Take-Two Interactive is the owner of numerous popular properties, such as Grand Theft Auto, Max Payne, and BioShock, and development studios, including the various branches of Rockstar, 2K Boston, 2K Marin, 2K Czech, and 2K Australia.

While the basic premise remains the same--a payout of $26.00 per share--Electronic Arts extended the deadline by a week to reflect Take-Two's week-long delay of its annual stockholder meeting, which is now scheduled for April 17. The offer now expires on April 18, 2008.

According to EA, the offer of $26.00 per share represents a 64% premium over Take-Two's closing stock price on February 15, which was the last trading day before EA sent its revised proposal to Take-Two. As of this writing, Take-Two's stock is valued at $25.55 per share.

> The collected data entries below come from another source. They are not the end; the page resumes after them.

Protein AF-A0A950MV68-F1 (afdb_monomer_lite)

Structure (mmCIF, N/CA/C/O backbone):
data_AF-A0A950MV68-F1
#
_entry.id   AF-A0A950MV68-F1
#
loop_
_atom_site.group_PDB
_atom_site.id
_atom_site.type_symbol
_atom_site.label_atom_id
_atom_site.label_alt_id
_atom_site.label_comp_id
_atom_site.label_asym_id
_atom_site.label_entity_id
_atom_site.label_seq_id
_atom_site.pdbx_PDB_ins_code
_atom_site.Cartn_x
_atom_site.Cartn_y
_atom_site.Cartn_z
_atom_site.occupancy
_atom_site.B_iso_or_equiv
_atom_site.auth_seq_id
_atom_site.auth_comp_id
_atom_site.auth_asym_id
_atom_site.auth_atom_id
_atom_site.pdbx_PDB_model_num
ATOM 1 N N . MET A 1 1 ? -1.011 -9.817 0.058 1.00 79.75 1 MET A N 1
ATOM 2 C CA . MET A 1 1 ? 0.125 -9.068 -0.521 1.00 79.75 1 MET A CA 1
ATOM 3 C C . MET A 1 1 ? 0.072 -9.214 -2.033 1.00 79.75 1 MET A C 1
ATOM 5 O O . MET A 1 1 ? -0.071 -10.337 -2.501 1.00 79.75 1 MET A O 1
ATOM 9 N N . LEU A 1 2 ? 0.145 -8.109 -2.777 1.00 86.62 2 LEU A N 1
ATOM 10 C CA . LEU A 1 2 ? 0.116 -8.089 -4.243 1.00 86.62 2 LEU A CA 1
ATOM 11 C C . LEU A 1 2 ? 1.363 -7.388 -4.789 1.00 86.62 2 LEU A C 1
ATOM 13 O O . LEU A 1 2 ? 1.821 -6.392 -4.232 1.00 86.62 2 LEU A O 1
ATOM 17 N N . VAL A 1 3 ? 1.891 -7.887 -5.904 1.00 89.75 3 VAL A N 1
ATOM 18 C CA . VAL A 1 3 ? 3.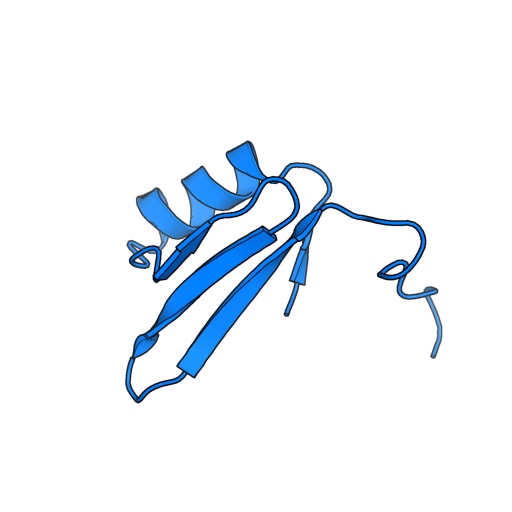000 -7.246 -6.620 1.00 89.75 3 VAL A CA 1
ATOM 19 C C . VAL A 1 3 ? 2.436 -6.445 -7.786 1.00 89.75 3 VAL A C 1
ATOM 21 O O . VAL A 1 3 ? 1.667 -6.974 -8.586 1.00 89.75 3 VAL A O 1
ATOM 24 N N . CYS A 1 4 ? 2.839 -5.184 -7.908 1.00 87.12 4 CYS A N 1
ATOM 25 C CA . CYS A 1 4 ? 2.425 -4.292 -8.984 1.00 87.12 4 CYS A CA 1
ATOM 26 C C . CYS A 1 4 ? 3.619 -3.807 -9.815 1.00 87.12 4 CYS A C 1
ATOM 28 O O . CYS A 1 4 ? 4.745 -3.672 -9.326 1.00 87.12 4 CYS A O 1
ATOM 30 N N . SER A 1 5 ? 3.362 -3.523 -11.092 1.00 87.81 5 SER A N 1
ATOM 31 C CA . SER A 1 5 ? 4.325 -2.883 -11.996 1.00 87.81 5 SER A CA 1
ATOM 32 C C . SER A 1 5 ? 4.467 -1.383 -11.730 1.00 87.81 5 SER A C 1
ATOM 34 O O . SER A 1 5 ? 5.560 -0.846 -11.870 1.00 87.81 5 SER A O 1
ATOM 36 N N . ASP A 1 6 ? 3.384 -0.729 -11.309 1.00 90.38 6 ASP A N 1
ATOM 37 C CA . ASP A 1 6 ? 3.324 0.705 -11.026 1.00 90.38 6 ASP A CA 1
ATOM 38 C C . ASP A 1 6 ? 2.628 0.941 -9.681 1.00 90.38 6 ASP A C 1
ATOM 40 O O . ASP A 1 6 ? 1.446 0.627 -9.507 1.00 90.38 6 ASP A O 1
ATOM 44 N N . LEU A 1 7 ? 3.386 1.471 -8.721 1.00 91.31 7 LEU A N 1
ATOM 45 C CA . LEU A 1 7 ? 2.921 1.683 -7.355 1.00 91.31 7 LEU A CA 1
ATOM 46 C C . LEU A 1 7 ? 1.976 2.884 -7.241 1.00 91.31 7 LEU A C 1
ATOM 48 O O . LEU A 1 7 ? 1.009 2.813 -6.488 1.00 91.31 7 LEU A O 1
ATOM 52 N N . GLU A 1 8 ? 2.218 3.966 -7.983 1.00 92.56 8 GLU A N 1
ATOM 53 C CA . GLU A 1 8 ? 1.385 5.171 -7.899 1.00 92.56 8 GLU A CA 1
ATOM 54 C C . GLU A 1 8 ? 0.039 4.954 -8.575 1.00 92.56 8 GLU A C 1
ATOM 56 O O . GLU A 1 8 ? -1.006 5.258 -7.997 1.00 92.56 8 GLU A O 1
ATOM 61 N N . ARG A 1 9 ? 0.044 4.335 -9.759 1.00 93.62 9 ARG A 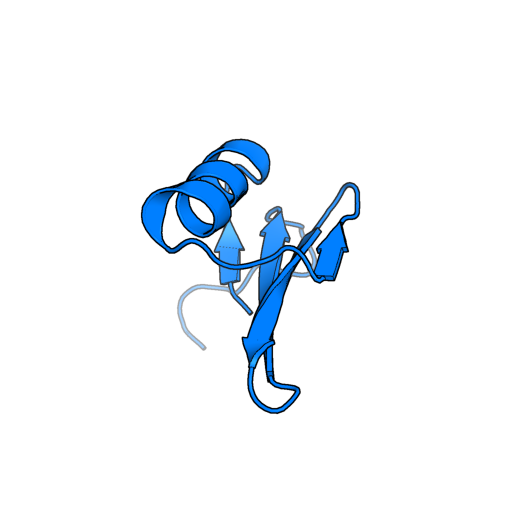N 1
ATOM 62 C CA . ARG A 1 9 ? -1.197 3.985 -10.447 1.00 93.62 9 ARG A CA 1
ATOM 63 C C . ARG A 1 9 ? -2.032 3.010 -9.621 1.00 93.62 9 ARG A C 1
ATOM 65 O O . ARG A 1 9 ? -3.240 3.198 -9.486 1.00 93.62 9 ARG A O 1
ATOM 72 N N . SER A 1 10 ? -1.392 1.992 -9.041 1.00 93.44 10 SER A N 1
ATOM 73 C CA . SER A 1 10 ? -2.082 1.031 -8.173 1.00 93.44 10 SER A CA 1
ATOM 74 C C . SER A 1 10 ? -2.636 1.720 -6.929 1.00 93.44 10 SER A C 1
ATOM 76 O O . SER A 1 10 ? -3.789 1.490 -6.575 1.00 93.44 10 SER 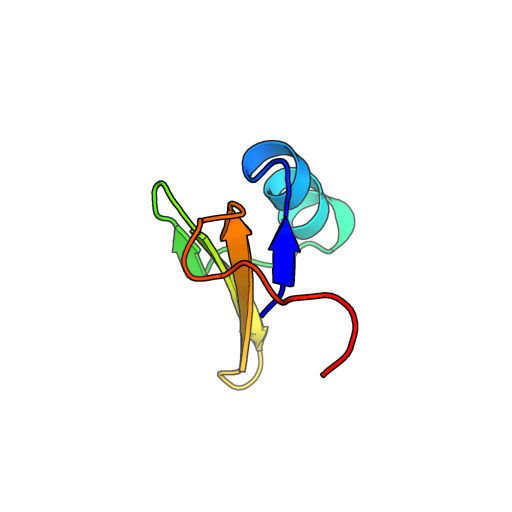A O 1
ATOM 78 N N . ARG A 1 11 ? -1.871 2.628 -6.306 1.00 94.25 11 ARG A N 1
ATOM 79 C CA . ARG A 1 11 ? -2.348 3.425 -5.171 1.00 94.25 11 ARG A CA 1
ATOM 80 C C . ARG A 1 11 ? -3.642 4.154 -5.493 1.00 94.25 11 ARG A C 1
ATOM 82 O O . ARG A 1 11 ? -4.578 4.058 -4.709 1.00 94.25 11 ARG A O 1
ATOM 89 N N . ASN A 1 12 ? -3.683 4.871 -6.615 1.00 95.00 12 ASN A N 1
ATOM 90 C CA . ASN A 1 12 ? -4.854 5.661 -6.995 1.00 95.00 12 ASN A CA 1
ATOM 91 C C . ASN A 1 12 ? -6.080 4.758 -7.143 1.00 95.00 12 ASN A C 1
ATOM 93 O O . ASN A 1 12 ? -7.139 5.079 -6.624 1.00 95.00 12 ASN A O 1
ATOM 97 N N . PHE A 1 13 ? -5.927 3.574 -7.739 1.00 94.94 13 PHE A N 1
ATOM 98 C CA . PHE A 1 13 ? -7.018 2.606 -7.816 1.00 94.94 13 PHE A CA 1
ATOM 99 C C . PHE A 1 13 ? -7.541 2.193 -6.427 1.00 94.94 13 PHE A C 1
ATOM 101 O O . PHE A 1 13 ? -8.726 2.358 -6.140 1.00 94.94 13 PHE A O 1
ATOM 108 N N . TYR A 1 14 ? -6.674 1.708 -5.532 1.00 94.06 14 TYR A N 1
ATOM 109 C CA . TYR A 1 14 ? -7.109 1.237 -4.208 1.00 94.06 14 TYR A CA 1
ATOM 110 C C . TYR A 1 14 ? -7.636 2.372 -3.311 1.00 94.06 14 TYR A C 1
ATOM 112 O O . TYR A 1 14 ? -8.624 2.188 -2.601 1.00 94.06 14 TYR A O 1
ATOM 120 N N . ALA A 1 15 ? -7.028 3.556 -3.365 1.00 93.94 15 ALA A N 1
ATOM 121 C CA . ALA A 1 15 ? -7.432 4.694 -2.544 1.00 93.94 15 ALA A CA 1
ATOM 122 C C . ALA A 1 15 ? -8.679 5.410 -3.085 1.00 93.94 15 ALA A C 1
ATOM 124 O O . ALA A 1 15 ? -9.523 5.850 -2.310 1.00 93.94 15 ALA A O 1
ATOM 125 N N . GLU A 1 16 ? -8.822 5.552 -4.404 1.00 94.62 16 GLU A N 1
ATOM 126 C CA . GLU A 1 16 ? -9.880 6.383 -4.990 1.00 94.62 16 GLU A CA 1
ATOM 127 C C . GLU A 1 16 ? -11.100 5.575 -5.418 1.00 94.62 16 GLU A C 1
ATOM 129 O O . GLU A 1 16 ? -12.219 6.058 -5.232 1.00 94.62 16 GLU A O 1
ATOM 134 N N . VAL A 1 17 ? -10.903 4.366 -5.954 1.00 93.44 17 VAL A N 1
ATOM 135 C CA . VAL A 1 17 ? -12.000 3.496 -6.412 1.00 93.44 17 VAL A CA 1
ATOM 136 C C . VAL A 1 17 ? -12.538 2.682 -5.247 1.00 93.44 17 VAL A C 1
ATOM 138 O O . VAL A 1 17 ? -13.735 2.698 -4.983 1.00 93.44 17 VAL A O 1
ATOM 141 N N . LEU A 1 18 ? -11.646 2.007 -4.520 1.00 90.75 18 LEU A N 1
ATOM 142 C CA . LEU A 1 18 ? -12.030 1.145 -3.398 1.00 90.75 18 LEU A CA 1
ATOM 143 C C . LEU A 1 18 ? -12.133 1.901 -2.068 1.00 90.75 18 LEU A C 1
ATOM 145 O O . LEU A 1 18 ? -12.533 1.313 -1.068 1.00 90.75 18 LEU A O 1
ATOM 149 N N . LYS A 1 19 ? -11.794 3.199 -2.060 1.00 94.69 19 LYS A N 1
ATOM 150 C CA . LYS A 1 19 ? -11.835 4.073 -0.875 1.00 94.69 19 LYS A CA 1
ATOM 151 C C . LYS A 1 19 ? -11.074 3.501 0.324 1.00 94.69 19 LYS A C 1
ATOM 153 O O . LYS A 1 19 ? -11.419 3.789 1.468 1.00 94.69 19 LYS A O 1
ATOM 158 N N . LEU A 1 20 ? -10.032 2.706 0.069 1.00 95.19 20 LEU A N 1
ATOM 159 C CA . LEU A 1 20 ? -9.259 2.093 1.138 1.00 95.19 20 LEU A CA 1
ATOM 160 C C . LEU A 1 20 ? -8.306 3.122 1.762 1.00 95.19 20 LEU A C 1
ATOM 162 O O . LEU A 1 20 ? -7.516 3.744 1.041 1.00 95.19 20 LEU A O 1
ATOM 166 N N . PRO A 1 21 ? -8.333 3.299 3.093 1.00 95.31 21 PRO A N 1
ATOM 167 C CA . PRO A 1 21 ? -7.416 4.196 3.773 1.00 95.31 21 PRO A CA 1
ATOM 168 C C . PRO A 1 21 ? -5.988 3.644 3.737 1.00 95.31 21 PRO A C 1
ATOM 170 O O . PRO A 1 21 ? -5.745 2.450 3.929 1.00 95.31 21 PRO A O 1
ATOM 173 N N . ILE A 1 22 ? -5.025 4.536 3.507 1.00 95.12 22 ILE A N 1
ATOM 174 C CA . ILE A 1 22 ? -3.600 4.200 3.535 1.00 95.12 22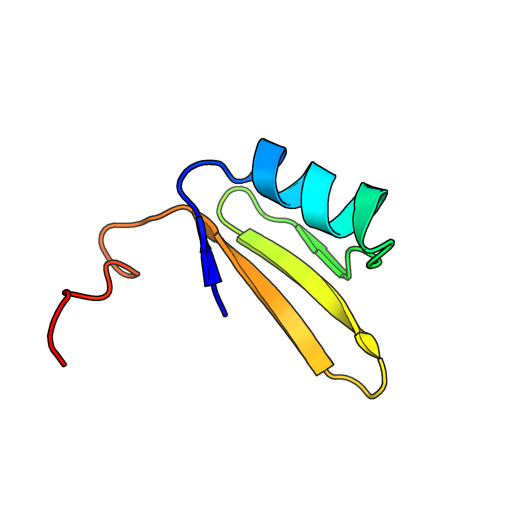 ILE A CA 1
ATOM 175 C C . ILE A 1 22 ? -3.149 4.138 4.993 1.00 95.12 22 ILE A C 1
ATOM 177 O O . ILE A 1 22 ? -3.252 5.124 5.720 1.00 95.12 22 ILE A O 1
ATOM 181 N N . LYS A 1 23 ? -2.604 2.992 5.395 1.00 95.06 23 LYS A N 1
ATOM 182 C CA . LYS A 1 23 ? -2.018 2.777 6.719 1.00 95.06 23 LYS A CA 1
ATOM 183 C C . LYS A 1 23 ? -0.543 3.151 6.747 1.00 95.06 23 LYS A C 1
ATOM 185 O O . LYS A 1 23 ? -0.070 3.776 7.691 1.00 95.06 23 LYS A O 1
ATOM 190 N N . THR A 1 24 ? 0.211 2.753 5.726 1.00 94.69 24 THR A N 1
ATOM 191 C CA . THR A 1 24 ? 1.658 2.998 5.649 1.00 94.69 24 THR A CA 1
ATOM 192 C C . THR A 1 24 ? 2.094 3.125 4.194 1.00 94.69 24 THR A C 1
ATOM 194 O O . THR A 1 24 ? 1.553 2.461 3.311 1.00 94.69 24 THR A O 1
ATOM 197 N N . ARG A 1 25 ? 3.069 4.000 3.928 1.00 94.25 25 ARG A N 1
ATOM 198 C CA . ARG A 1 25 ? 3.646 4.215 2.596 1.00 94.25 25 ARG A CA 1
ATOM 199 C C . ARG A 1 25 ? 5.163 4.264 2.691 1.00 94.25 25 ARG A C 1
ATOM 201 O O . ARG A 1 25 ? 5.712 4.996 3.507 1.00 94.25 25 ARG A O 1
ATOM 208 N N . THR A 1 26 ? 5.814 3.535 1.797 1.00 92.75 26 THR A N 1
ATOM 209 C CA . THR A 1 26 ? 7.257 3.578 1.565 1.00 92.75 26 THR A CA 1
ATOM 210 C C . THR A 1 26 ? 7.533 3.818 0.078 1.00 92.75 26 THR A C 1
ATOM 212 O O . THR A 1 26 ? 6.614 3.910 -0.741 1.00 92.75 26 THR A O 1
ATOM 215 N N . GLU A 1 27 ? 8.806 3.917 -0.300 1.00 90.50 27 GLU A N 1
ATOM 216 C CA . GLU A 1 27 ? 9.206 4.009 -1.710 1.00 90.50 27 GLU A CA 1
ATOM 217 C C . GLU A 1 27 ? 8.882 2.726 -2.509 1.00 90.50 27 GLU A C 1
ATOM 219 O O . GLU A 1 27 ? 8.683 2.763 -3.732 1.00 90.50 27 GLU A O 1
ATOM 224 N N . LEU A 1 28 ? 8.820 1.586 -1.813 1.00 90.56 28 LEU A N 1
ATOM 225 C CA . LEU A 1 28 ? 8.686 0.254 -2.404 1.00 90.56 28 LEU A CA 1
ATOM 226 C C . LEU A 1 28 ? 7.303 -0.367 -2.198 1.00 90.56 28 LEU A C 1
ATOM 228 O O . LEU A 1 28 ? 6.960 -1.305 -2.921 1.00 90.56 28 LEU A O 1
ATOM 232 N N . SER A 1 29 ? 6.515 0.125 -1.244 1.00 93.69 29 SER A N 1
ATOM 233 C CA . SER A 1 29 ? 5.240 -0.481 -0.865 1.00 93.69 29 SER A CA 1
ATOM 234 C C . SER A 1 29 ? 4.227 0.510 -0.310 1.00 93.69 29 SER A C 1
ATOM 236 O O . SER A 1 29 ? 4.573 1.591 0.170 1.00 93.69 29 SER A O 1
ATOM 238 N N . ILE A 1 30 ? 2.958 0.116 -0.363 1.00 95.50 30 ILE A N 1
ATOM 239 C CA . ILE A 1 30 ? 1.841 0.819 0.264 1.00 95.50 30 ILE A CA 1
ATOM 240 C C . ILE A 1 30 ? 0.945 -0.224 0.920 1.00 95.50 30 ILE A C 1
ATOM 242 O O . ILE A 1 30 ? 0.538 -1.181 0.265 1.00 95.50 30 ILE A O 1
ATOM 246 N N . ASP A 1 31 ? 0.622 -0.009 2.189 1.00 95.81 31 ASP A N 1
ATOM 247 C CA . ASP A 1 31 ? -0.299 -0.846 2.945 1.00 95.81 31 ASP A CA 1
ATOM 248 C C . ASP A 1 31 ? -1.616 -0.105 3.154 1.00 95.81 31 ASP A C 1
ATOM 250 O O . ASP A 1 31 ? -1.642 1.023 3.656 1.00 95.81 31 ASP A O 1
ATOM 254 N N . PHE A 1 32 ? -2.714 -0.755 2.783 1.00 96.25 32 PHE A N 1
ATOM 255 C CA . PHE A 1 32 ? -4.076 -0.289 3.015 1.00 96.25 32 PHE A CA 1
ATOM 256 C C . PHE A 1 32 ? -4.690 -1.014 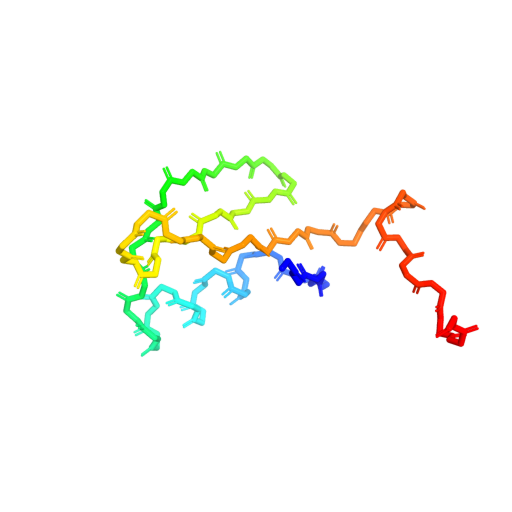4.208 1.00 96.25 32 PHE A C 1
ATOM 258 O O . PHE A 1 32 ? -4.453 -2.207 4.394 1.00 96.25 32 PHE A O 1
ATOM 265 N N . GLU A 1 33 ? -5.495 -0.316 5.001 1.00 95.50 33 GLU A N 1
ATOM 266 C CA . GLU A 1 33 ? -6.278 -0.931 6.075 1.00 95.50 33 GLU A CA 1
ATOM 267 C C . GLU A 1 33 ? -7.603 -1.458 5.504 1.00 95.50 33 GLU A C 1
ATOM 269 O O . GLU A 1 33 ? -8.328 -0.738 4.817 1.00 95.50 33 GLU A O 1
ATOM 274 N N . LEU A 1 34 ? -7.902 -2.730 5.775 1.00 92.50 34 LEU A N 1
ATOM 275 C CA . LEU A 1 34 ? -9.150 -3.391 5.378 1.00 92.50 34 LEU A CA 1
ATOM 276 C C . LEU A 1 34 ? -10.175 -3.435 6.523 1.00 92.50 34 LEU A C 1
ATOM 278 O O . LEU A 1 34 ? -11.319 -3.830 6.304 1.00 92.50 34 LEU A O 1
ATOM 282 N N . GLY A 1 35 ? -9.774 -3.033 7.734 1.00 90.06 35 GLY A N 1
ATOM 283 C CA . GLY A 1 35 ? -10.562 -3.163 8.952 1.00 90.06 35 GLY A CA 1
ATOM 284 C C . GLY A 1 35 ? -10.231 -4.449 9.709 1.00 90.06 35 GLY A C 1
ATOM 285 O O . GLY A 1 35 ? -9.605 -5.370 9.184 1.00 90.06 35 GLY A O 1
ATOM 286 N N . ASN A 1 36 ? -10.647 -4.511 10.977 1.00 90.50 36 ASN A N 1
ATOM 287 C CA . ASN A 1 36 ? -10.394 -5.644 11.881 1.00 90.50 36 ASN A CA 1
ATOM 288 C C . ASN A 1 36 ? -8.900 -5.993 12.043 1.00 90.50 36 ASN A C 1
ATOM 290 O O . ASN A 1 36 ? -8.547 -7.139 12.309 1.00 90.50 36 ASN A O 1
ATOM 294 N N . GLY A 1 37 ? -8.018 -5.003 11.864 1.00 89.56 37 GLY A N 1
ATOM 295 C CA . GLY A 1 37 ? -6.569 -5.177 11.938 1.00 89.56 37 GLY A CA 1
ATOM 296 C C . GLY A 1 37 ? -5.948 -5.830 10.700 1.00 89.56 37 GLY A C 1
ATOM 297 O O . GLY A 1 37 ? -4.740 -6.074 10.697 1.00 89.56 37 GLY A O 1
ATOM 298 N N . ALA A 1 38 ? -6.734 -6.105 9.656 1.00 93.00 38 ALA A N 1
ATOM 299 C CA . ALA A 1 38 ? -6.252 -6.692 8.415 1.00 93.00 38 ALA A CA 1
ATOM 300 C C . ALA A 1 38 ? -5.716 -5.622 7.455 1.00 93.00 38 ALA A C 1
ATOM 302 O O . ALA A 1 38 ? -6.264 -4.524 7.333 1.00 93.00 38 ALA A O 1
ATOM 303 N N . THR A 1 39 ? -4.660 -5.963 6.714 1.00 95.00 39 THR A N 1
ATOM 304 C CA . THR A 1 39 ? -4.030 -5.048 5.759 1.00 95.00 39 THR A CA 1
ATOM 305 C C . THR A 1 39 ? -3.854 -5.666 4.377 1.00 95.00 39 THR A C 1
ATOM 307 O O . THR A 1 39 ? -3.595 -6.861 4.217 1.00 95.00 39 THR A O 1
ATOM 310 N N . LEU A 1 40 ? -3.966 -4.820 3.353 1.00 92.81 40 LEU A N 1
ATOM 311 C CA . LEU A 1 40 ? -3.613 -5.142 1.977 1.00 92.81 40 LEU A CA 1
ATOM 312 C C . LEU A 1 40 ? -2.340 -4.391 1.592 1.00 92.81 40 LEU A C 1
ATOM 314 O O . LEU A 1 40 ? -2.384 -3.194 1.328 1.00 92.81 40 LEU A O 1
ATOM 318 N N . GLY A 1 41 ? -1.221 -5.108 1.515 1.00 93.94 41 GLY A N 1
ATOM 319 C CA . GLY A 1 41 ? 0.036 -4.565 1.000 1.00 93.94 41 GLY A CA 1
ATOM 320 C C . GLY A 1 41 ? 0.170 -4.717 -0.513 1.00 93.94 41 GLY A C 1
ATOM 321 O O . GLY A 1 41 ? 0.036 -5.832 -1.038 1.00 93.94 41 GLY A O 1
ATOM 322 N N . ILE A 1 42 ? 0.472 -3.614 -1.201 1.00 94.12 42 ILE A N 1
ATOM 323 C CA . ILE A 1 42 ? 0.932 -3.587 -2.595 1.00 94.12 42 ILE A CA 1
ATOM 324 C C . ILE A 1 42 ? 2.417 -3.229 -2.644 1.00 94.12 42 ILE A C 1
ATOM 326 O O . ILE A 1 42 ? 2.873 -2.317 -1.956 1.00 94.12 42 ILE A O 1
ATOM 330 N N . HIS A 1 43 ? 3.184 -3.944 -3.462 1.00 92.88 43 HIS A N 1
ATOM 331 C CA . HIS A 1 43 ? 4.635 -3.786 -3.543 1.00 92.88 43 HIS A CA 1
ATOM 332 C C . HIS A 1 43 ? 5.084 -3.623 -4.989 1.00 92.88 43 HIS A C 1
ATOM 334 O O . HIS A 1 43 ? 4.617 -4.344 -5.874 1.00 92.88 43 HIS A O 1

The other major shift in EA's offer concerns Take-Two's so-called "poison pill" plan, which adopted on March 24 to prevent a hostile takeover at what Take-Two declared to be an unfair price. Under the plan, any unit of preferred stock sold by company itself will be priced at $42.50 for 180 days, causing an external buyout to be much more costly.

EA's amended offer specifies that the management must either redeem the stock purchase rights or they will be invalidated in the event that EA acquires Take-Two.

As of March 27, EA claimed that about 5,000 of Take-Two's 76.87 million shares had been tendered and not withdrawn from the offer.

Chris Faylor was previously a games journalist creating content at Shacknews.

From The Chatty
  • reply
    March 28, 2008 10:44 AM

    Any jurimancers care to explain how that "poison-pill" works? Can they just set a stock price like that?

    • reply
      March 28, 2008 10:50 AM

      IIRC it lets current sharesholders buy more stock (common or preferred) that would otherwise be more expensive to the bidder (in this case EA).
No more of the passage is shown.